All of that is not to say that I’m going to abandon feelingsposting altogether. It’s just that I don’t want to feel obligated to do that on a schedule: science essays can be put together weekly, but profound personal transformations can’t. I want to talk about my experience being a human, but only when I have something genuinely important to say on the matter; I’d like to spend the rest of the time engaging with intellectual questions. Questions like: How does biology construct itself from small parts? If scaling LLMs is not the path to AGI, what will be? How does the brain learn and create complex models of the world so efficiently? How did evolution stumble upon step-changes like multicellularity, cognition, self-awareness, and creativity? How do we create a more loving, wise, and less polarized society? These are questions that feel not just fascinating but urgent. I’ve tried to capture all of them in the new tagline for this blog: “deepdives into open questions in science, philosophy, and how to be a human.” It always comes back in one way or another to the fundamental questions about the universe and our place in it. Or as philosopher Gary Drescher eloquently put it: “WTF is going on and WTF are we doing here.”

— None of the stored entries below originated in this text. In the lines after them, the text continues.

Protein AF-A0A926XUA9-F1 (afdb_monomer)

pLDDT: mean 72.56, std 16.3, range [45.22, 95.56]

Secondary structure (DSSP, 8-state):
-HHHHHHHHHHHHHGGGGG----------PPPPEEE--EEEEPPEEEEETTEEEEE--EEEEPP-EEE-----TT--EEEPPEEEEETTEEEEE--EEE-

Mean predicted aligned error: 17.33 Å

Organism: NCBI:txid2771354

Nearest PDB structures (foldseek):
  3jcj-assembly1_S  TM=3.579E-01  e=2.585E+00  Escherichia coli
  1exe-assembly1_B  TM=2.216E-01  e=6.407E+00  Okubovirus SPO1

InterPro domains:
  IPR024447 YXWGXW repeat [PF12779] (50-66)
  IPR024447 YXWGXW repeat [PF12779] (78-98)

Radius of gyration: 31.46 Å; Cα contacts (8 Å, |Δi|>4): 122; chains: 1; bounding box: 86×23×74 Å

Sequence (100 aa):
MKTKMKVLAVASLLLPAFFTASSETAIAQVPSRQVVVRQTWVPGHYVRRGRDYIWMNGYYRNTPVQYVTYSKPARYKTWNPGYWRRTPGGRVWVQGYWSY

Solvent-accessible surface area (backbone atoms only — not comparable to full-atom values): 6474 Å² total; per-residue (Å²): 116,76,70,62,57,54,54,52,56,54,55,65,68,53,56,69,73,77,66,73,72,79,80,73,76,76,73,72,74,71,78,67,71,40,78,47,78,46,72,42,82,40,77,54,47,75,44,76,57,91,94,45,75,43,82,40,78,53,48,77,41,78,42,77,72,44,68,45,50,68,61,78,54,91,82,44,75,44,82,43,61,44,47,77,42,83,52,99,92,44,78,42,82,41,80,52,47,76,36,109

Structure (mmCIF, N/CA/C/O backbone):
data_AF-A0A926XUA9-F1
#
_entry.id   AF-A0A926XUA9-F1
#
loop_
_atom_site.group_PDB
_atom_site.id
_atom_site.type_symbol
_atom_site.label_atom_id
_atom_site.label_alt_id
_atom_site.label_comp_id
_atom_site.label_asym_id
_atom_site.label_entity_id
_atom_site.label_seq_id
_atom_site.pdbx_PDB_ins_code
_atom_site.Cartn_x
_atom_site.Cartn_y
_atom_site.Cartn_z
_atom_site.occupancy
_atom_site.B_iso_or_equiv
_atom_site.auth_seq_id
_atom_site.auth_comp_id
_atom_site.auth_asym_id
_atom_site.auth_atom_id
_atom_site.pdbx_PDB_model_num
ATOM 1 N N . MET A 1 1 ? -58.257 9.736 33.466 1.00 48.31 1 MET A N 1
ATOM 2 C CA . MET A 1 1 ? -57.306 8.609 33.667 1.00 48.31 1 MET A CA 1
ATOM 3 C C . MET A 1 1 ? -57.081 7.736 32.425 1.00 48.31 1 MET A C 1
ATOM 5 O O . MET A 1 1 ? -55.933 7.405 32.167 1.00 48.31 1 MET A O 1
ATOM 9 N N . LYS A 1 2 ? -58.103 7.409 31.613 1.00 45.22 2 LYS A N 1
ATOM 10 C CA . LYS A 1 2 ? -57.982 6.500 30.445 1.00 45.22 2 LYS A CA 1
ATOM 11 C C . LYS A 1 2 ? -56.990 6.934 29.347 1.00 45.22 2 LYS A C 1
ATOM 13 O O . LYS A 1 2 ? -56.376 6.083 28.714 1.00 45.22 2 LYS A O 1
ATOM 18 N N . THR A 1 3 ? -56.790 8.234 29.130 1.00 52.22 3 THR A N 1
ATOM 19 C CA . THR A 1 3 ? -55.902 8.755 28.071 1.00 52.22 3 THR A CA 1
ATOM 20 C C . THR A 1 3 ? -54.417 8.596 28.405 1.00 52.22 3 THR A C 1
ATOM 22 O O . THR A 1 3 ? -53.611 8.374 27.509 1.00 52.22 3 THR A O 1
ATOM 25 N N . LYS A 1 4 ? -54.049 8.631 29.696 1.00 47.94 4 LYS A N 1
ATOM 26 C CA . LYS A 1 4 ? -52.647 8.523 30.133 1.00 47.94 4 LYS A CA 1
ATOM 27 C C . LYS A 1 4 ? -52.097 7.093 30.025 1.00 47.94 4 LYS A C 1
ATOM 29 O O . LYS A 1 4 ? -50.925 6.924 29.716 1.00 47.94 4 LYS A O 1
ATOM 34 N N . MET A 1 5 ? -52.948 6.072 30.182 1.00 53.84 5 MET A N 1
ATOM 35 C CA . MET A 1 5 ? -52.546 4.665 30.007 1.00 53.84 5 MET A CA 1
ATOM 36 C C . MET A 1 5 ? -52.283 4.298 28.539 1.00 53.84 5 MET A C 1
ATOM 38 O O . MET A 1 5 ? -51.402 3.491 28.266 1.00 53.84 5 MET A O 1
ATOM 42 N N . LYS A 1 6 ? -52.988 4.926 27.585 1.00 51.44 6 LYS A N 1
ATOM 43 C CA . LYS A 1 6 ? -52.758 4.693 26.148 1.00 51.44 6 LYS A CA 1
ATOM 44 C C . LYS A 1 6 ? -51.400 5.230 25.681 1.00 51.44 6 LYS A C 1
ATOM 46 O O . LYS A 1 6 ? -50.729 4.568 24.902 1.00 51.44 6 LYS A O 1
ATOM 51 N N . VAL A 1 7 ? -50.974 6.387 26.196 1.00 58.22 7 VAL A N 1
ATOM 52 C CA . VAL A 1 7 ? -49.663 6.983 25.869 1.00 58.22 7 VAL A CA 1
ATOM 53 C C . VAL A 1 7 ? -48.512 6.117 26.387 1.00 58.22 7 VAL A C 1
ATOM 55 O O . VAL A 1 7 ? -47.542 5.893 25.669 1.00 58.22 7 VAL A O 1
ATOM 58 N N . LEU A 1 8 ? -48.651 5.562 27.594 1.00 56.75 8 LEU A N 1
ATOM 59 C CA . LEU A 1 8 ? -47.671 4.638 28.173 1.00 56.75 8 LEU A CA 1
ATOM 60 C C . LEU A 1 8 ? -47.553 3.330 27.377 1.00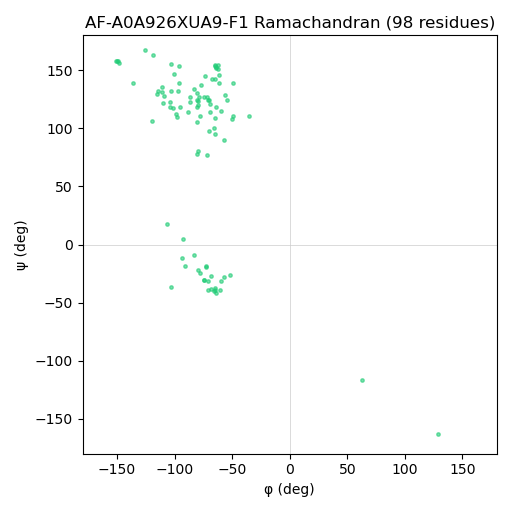 56.75 8 LEU A C 1
ATOM 62 O O . LEU A 1 8 ? -46.439 2.882 27.127 1.00 56.75 8 LEU A O 1
ATOM 66 N N . ALA A 1 9 ? -48.677 2.769 26.921 1.00 59.16 9 ALA A N 1
ATOM 67 C CA . ALA A 1 9 ? -48.684 1.547 26.115 1.00 59.16 9 ALA A CA 1
ATOM 68 C C . ALA A 1 9 ? -48.010 1.737 24.740 1.00 59.16 9 ALA A C 1
ATOM 70 O O . ALA A 1 9 ? -47.267 0.868 24.282 1.00 59.16 9 ALA A O 1
ATOM 71 N N . VAL A 1 10 ? -48.218 2.892 24.097 1.00 57.44 10 VAL A N 1
ATOM 72 C CA . VAL A 1 10 ? -47.579 3.222 22.811 1.00 57.44 10 VAL A CA 1
ATOM 73 C C . VAL A 1 10 ? -46.079 3.484 22.988 1.00 57.44 10 VAL A C 1
ATOM 75 O O . VAL A 1 10 ? -45.279 3.016 22.181 1.00 57.44 10 VAL A O 1
ATOM 78 N N . ALA A 1 11 ? -45.674 4.151 24.073 1.00 56.59 11 ALA A N 1
ATOM 79 C CA . ALA A 1 11 ? -44.262 4.383 24.377 1.00 56.59 11 ALA A CA 1
ATOM 80 C C . ALA A 1 11 ? -43.498 3.077 24.672 1.00 56.59 11 ALA A C 1
ATOM 82 O O . ALA A 1 11 ? -42.366 2.914 24.220 1.00 56.59 11 ALA A O 1
ATOM 83 N N . SER A 1 12 ? -44.123 2.112 25.360 1.00 59.84 12 SER A N 1
ATOM 84 C CA . SER A 1 12 ? -43.509 0.801 25.628 1.00 59.84 12 SER A CA 1
ATOM 85 C C . SER A 1 12 ? -43.331 -0.067 24.380 1.00 59.84 12 SER A C 1
ATOM 87 O O . SER A 1 12 ? -42.414 -0.882 24.332 1.00 59.84 12 SER A O 1
ATOM 89 N N . LEU A 1 13 ? -44.171 0.123 23.358 1.00 56.97 13 LEU A N 1
ATOM 90 C CA . LEU A 1 13 ? -44.103 -0.616 22.092 1.00 56.97 13 LEU A CA 1
ATOM 91 C C . LEU A 1 13 ? -43.028 -0.081 21.134 1.00 56.97 13 LEU A C 1
ATOM 93 O O . LEU A 1 13 ? -42.557 -0.826 20.280 1.00 56.97 13 LEU A O 1
ATOM 97 N N . LEU A 1 14 ? -42.609 1.180 21.288 1.00 55.75 14 LEU A N 1
ATOM 98 C CA . LEU A 1 14 ? -41.581 1.811 20.448 1.00 55.75 14 LEU A CA 1
ATOM 99 C C . LEU A 1 14 ? -40.153 1.655 20.997 1.00 55.75 14 LEU A C 1
ATOM 101 O O . LEU A 1 14 ? -39.195 1.779 20.238 1.00 55.75 14 LEU A O 1
ATOM 105 N N . LEU A 1 15 ? -39.989 1.339 22.286 1.00 54.22 15 LEU A N 1
ATOM 106 C CA . LEU A 1 15 ? -38.672 1.152 22.908 1.00 54.22 15 LEU A CA 1
ATOM 107 C C . LEU A 1 15 ? -37.805 0.016 22.315 1.00 54.22 15 LEU A C 1
ATOM 109 O O . LEU A 1 15 ? -36.598 0.226 22.185 1.00 54.22 15 LEU A O 1
ATOM 113 N N . PRO A 1 16 ? -38.337 -1.167 21.936 1.00 56.78 16 PRO A N 1
ATOM 114 C CA . PRO A 1 16 ? -37.487 -2.256 21.451 1.00 56.78 16 PRO A CA 1
ATOM 115 C C . PRO A 1 16 ? -36.920 -2.011 20.043 1.00 56.78 16 PRO A C 1
ATOM 117 O O . PRO A 1 16 ? -35.904 -2.608 19.693 1.00 56.78 16 PRO A O 1
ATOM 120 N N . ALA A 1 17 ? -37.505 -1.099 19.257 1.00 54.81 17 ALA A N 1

The other night I was struck by a passage in Sean Carroll’s Endless Forms Most Beautiful, where he described the kinds of ideas I find most compelling, the eurekas that I’m most excited to read and write about:
The greatest “eurekas” in science combine both sensual aesthetics and conceptual insight. The physicist Victor Weisskopf (also a pianist) noted, “What is beautiful in science is the same thing that is beautiful in Beethoven. There’s a fog of events and suddenly you see a connection. It expresses a complex of human concerns that goes deeply to you, that connects things that were always in you that were never put together before.” In short, the best science offers the same kind of experience as the best books or films do.
That’s what comes to mind when I think about the phrase “bits of wonder” – little aspects of the world that, when you look at them more closely, open up into a giant window of mystery, and ultimately clarity and wisdom. Both the personal essays and the science essays have that same purpose: to help both me and you break through the fog of the world around us, and suddenly see the connection.

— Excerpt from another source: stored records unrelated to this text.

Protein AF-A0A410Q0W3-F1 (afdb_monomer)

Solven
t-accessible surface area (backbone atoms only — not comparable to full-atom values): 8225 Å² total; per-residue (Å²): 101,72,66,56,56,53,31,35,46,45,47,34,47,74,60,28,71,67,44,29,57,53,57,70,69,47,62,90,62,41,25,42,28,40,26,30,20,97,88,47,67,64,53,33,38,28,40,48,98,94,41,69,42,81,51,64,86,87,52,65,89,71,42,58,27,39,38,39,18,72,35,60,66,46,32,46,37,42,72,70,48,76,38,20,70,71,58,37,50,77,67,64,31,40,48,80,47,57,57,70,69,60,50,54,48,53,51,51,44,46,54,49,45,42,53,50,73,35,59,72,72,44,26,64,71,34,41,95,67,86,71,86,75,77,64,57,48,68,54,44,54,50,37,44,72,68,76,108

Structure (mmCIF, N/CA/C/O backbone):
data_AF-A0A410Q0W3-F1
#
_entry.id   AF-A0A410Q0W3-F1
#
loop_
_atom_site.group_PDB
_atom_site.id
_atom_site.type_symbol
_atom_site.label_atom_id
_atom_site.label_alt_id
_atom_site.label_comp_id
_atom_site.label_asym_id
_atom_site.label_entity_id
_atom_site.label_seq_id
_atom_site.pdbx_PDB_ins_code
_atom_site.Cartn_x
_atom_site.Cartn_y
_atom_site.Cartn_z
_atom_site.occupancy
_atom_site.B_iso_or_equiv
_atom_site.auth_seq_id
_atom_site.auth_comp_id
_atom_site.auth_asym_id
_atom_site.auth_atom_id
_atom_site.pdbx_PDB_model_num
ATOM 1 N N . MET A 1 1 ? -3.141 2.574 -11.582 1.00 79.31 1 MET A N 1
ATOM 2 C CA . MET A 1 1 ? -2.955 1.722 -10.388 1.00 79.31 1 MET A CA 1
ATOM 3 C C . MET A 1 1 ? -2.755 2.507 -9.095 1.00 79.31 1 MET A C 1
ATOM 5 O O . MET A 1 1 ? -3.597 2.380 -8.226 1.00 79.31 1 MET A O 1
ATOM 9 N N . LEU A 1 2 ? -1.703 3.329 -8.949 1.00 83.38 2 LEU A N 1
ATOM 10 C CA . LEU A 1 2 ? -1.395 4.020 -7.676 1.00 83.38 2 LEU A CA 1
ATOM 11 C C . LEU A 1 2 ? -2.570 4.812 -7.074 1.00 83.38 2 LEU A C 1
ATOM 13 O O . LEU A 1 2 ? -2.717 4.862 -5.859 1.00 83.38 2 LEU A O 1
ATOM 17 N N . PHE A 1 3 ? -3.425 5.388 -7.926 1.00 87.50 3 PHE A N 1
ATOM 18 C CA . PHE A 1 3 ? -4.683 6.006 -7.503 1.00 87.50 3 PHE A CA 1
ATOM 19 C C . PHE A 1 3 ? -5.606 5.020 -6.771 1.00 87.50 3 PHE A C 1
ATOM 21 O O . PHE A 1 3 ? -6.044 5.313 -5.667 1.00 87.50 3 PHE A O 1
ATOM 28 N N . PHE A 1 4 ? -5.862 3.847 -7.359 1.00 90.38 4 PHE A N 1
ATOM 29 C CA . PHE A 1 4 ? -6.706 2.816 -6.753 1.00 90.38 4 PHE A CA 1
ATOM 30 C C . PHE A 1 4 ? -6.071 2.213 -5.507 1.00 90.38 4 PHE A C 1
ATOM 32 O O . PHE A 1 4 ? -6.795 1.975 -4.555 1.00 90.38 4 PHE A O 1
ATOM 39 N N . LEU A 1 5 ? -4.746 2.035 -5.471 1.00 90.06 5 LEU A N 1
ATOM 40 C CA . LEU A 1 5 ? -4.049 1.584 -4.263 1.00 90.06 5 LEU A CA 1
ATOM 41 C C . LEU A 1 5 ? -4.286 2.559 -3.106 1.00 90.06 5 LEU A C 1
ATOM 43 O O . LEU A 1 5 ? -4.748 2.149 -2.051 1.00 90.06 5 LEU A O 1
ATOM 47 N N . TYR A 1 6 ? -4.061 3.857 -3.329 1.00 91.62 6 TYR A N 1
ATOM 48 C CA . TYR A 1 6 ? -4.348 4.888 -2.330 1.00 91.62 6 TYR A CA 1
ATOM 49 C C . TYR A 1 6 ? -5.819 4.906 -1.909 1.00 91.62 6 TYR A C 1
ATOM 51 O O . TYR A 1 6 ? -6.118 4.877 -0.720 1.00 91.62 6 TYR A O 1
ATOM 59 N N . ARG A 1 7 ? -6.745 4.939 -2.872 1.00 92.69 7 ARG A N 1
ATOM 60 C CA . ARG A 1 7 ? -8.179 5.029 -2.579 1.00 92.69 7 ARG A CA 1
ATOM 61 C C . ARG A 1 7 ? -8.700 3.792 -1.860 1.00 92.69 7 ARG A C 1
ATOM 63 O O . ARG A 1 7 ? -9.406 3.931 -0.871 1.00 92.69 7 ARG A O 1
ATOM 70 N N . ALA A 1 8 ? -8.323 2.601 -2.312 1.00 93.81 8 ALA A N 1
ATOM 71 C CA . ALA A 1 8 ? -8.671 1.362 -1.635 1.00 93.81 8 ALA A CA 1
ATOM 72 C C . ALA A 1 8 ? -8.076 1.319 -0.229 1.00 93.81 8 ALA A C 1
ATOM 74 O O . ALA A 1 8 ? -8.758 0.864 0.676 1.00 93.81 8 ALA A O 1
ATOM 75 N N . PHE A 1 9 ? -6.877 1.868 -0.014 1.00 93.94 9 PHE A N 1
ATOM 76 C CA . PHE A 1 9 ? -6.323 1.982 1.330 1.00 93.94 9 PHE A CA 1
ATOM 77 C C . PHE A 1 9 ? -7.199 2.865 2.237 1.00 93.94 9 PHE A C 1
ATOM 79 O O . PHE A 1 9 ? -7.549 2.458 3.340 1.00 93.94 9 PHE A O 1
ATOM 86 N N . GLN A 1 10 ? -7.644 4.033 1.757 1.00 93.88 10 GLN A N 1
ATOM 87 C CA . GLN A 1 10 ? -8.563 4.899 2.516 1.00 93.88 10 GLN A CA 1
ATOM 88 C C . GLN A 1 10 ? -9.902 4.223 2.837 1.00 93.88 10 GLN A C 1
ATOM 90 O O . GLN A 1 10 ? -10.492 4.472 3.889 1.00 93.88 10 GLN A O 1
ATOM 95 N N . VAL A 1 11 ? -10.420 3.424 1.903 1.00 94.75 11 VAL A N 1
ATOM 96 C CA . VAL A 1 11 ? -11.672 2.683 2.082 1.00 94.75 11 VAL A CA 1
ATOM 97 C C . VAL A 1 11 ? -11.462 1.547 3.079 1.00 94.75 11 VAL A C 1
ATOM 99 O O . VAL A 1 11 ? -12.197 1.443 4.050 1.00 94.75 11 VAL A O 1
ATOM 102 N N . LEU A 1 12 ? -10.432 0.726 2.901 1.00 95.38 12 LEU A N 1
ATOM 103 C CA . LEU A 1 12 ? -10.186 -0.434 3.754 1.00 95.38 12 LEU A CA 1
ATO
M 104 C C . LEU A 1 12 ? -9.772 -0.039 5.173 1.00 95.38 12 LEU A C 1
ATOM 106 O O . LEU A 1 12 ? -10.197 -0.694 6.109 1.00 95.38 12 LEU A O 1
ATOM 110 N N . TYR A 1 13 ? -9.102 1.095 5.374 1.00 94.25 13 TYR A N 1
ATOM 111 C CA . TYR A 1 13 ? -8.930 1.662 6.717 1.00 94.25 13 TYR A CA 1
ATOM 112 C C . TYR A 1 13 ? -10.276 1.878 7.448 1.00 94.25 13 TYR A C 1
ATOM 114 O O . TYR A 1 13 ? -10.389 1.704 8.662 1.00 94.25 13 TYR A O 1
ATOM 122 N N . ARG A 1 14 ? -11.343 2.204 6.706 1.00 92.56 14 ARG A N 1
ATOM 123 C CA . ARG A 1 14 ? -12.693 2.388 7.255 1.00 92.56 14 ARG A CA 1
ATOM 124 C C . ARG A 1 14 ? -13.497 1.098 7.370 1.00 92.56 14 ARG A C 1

Understanding others brings far greater joy than judging them.
——Twenty-Four Hours in the Life of a Woman (written by Stefan Zweig )
Sometimes I wish I could just experience life without the goggles of self-help writing - I relate to your point about digging a little too deep at times. I felt very heard when I read that.
But part of me also insists that the true magic is found at the cross-section of your personal experience (feelingsposting as you call it) and your practical passions - just like the pianist found beauty in music's cross-section with physics.
I see your conundrum as less binary, and more like a scale with feelingsposting (f) on one end and nerdposting (n) on the other. Some posts will be further to the (f) side, and others further to the (n) side :)
In short: I second your conclusion - write what feels right!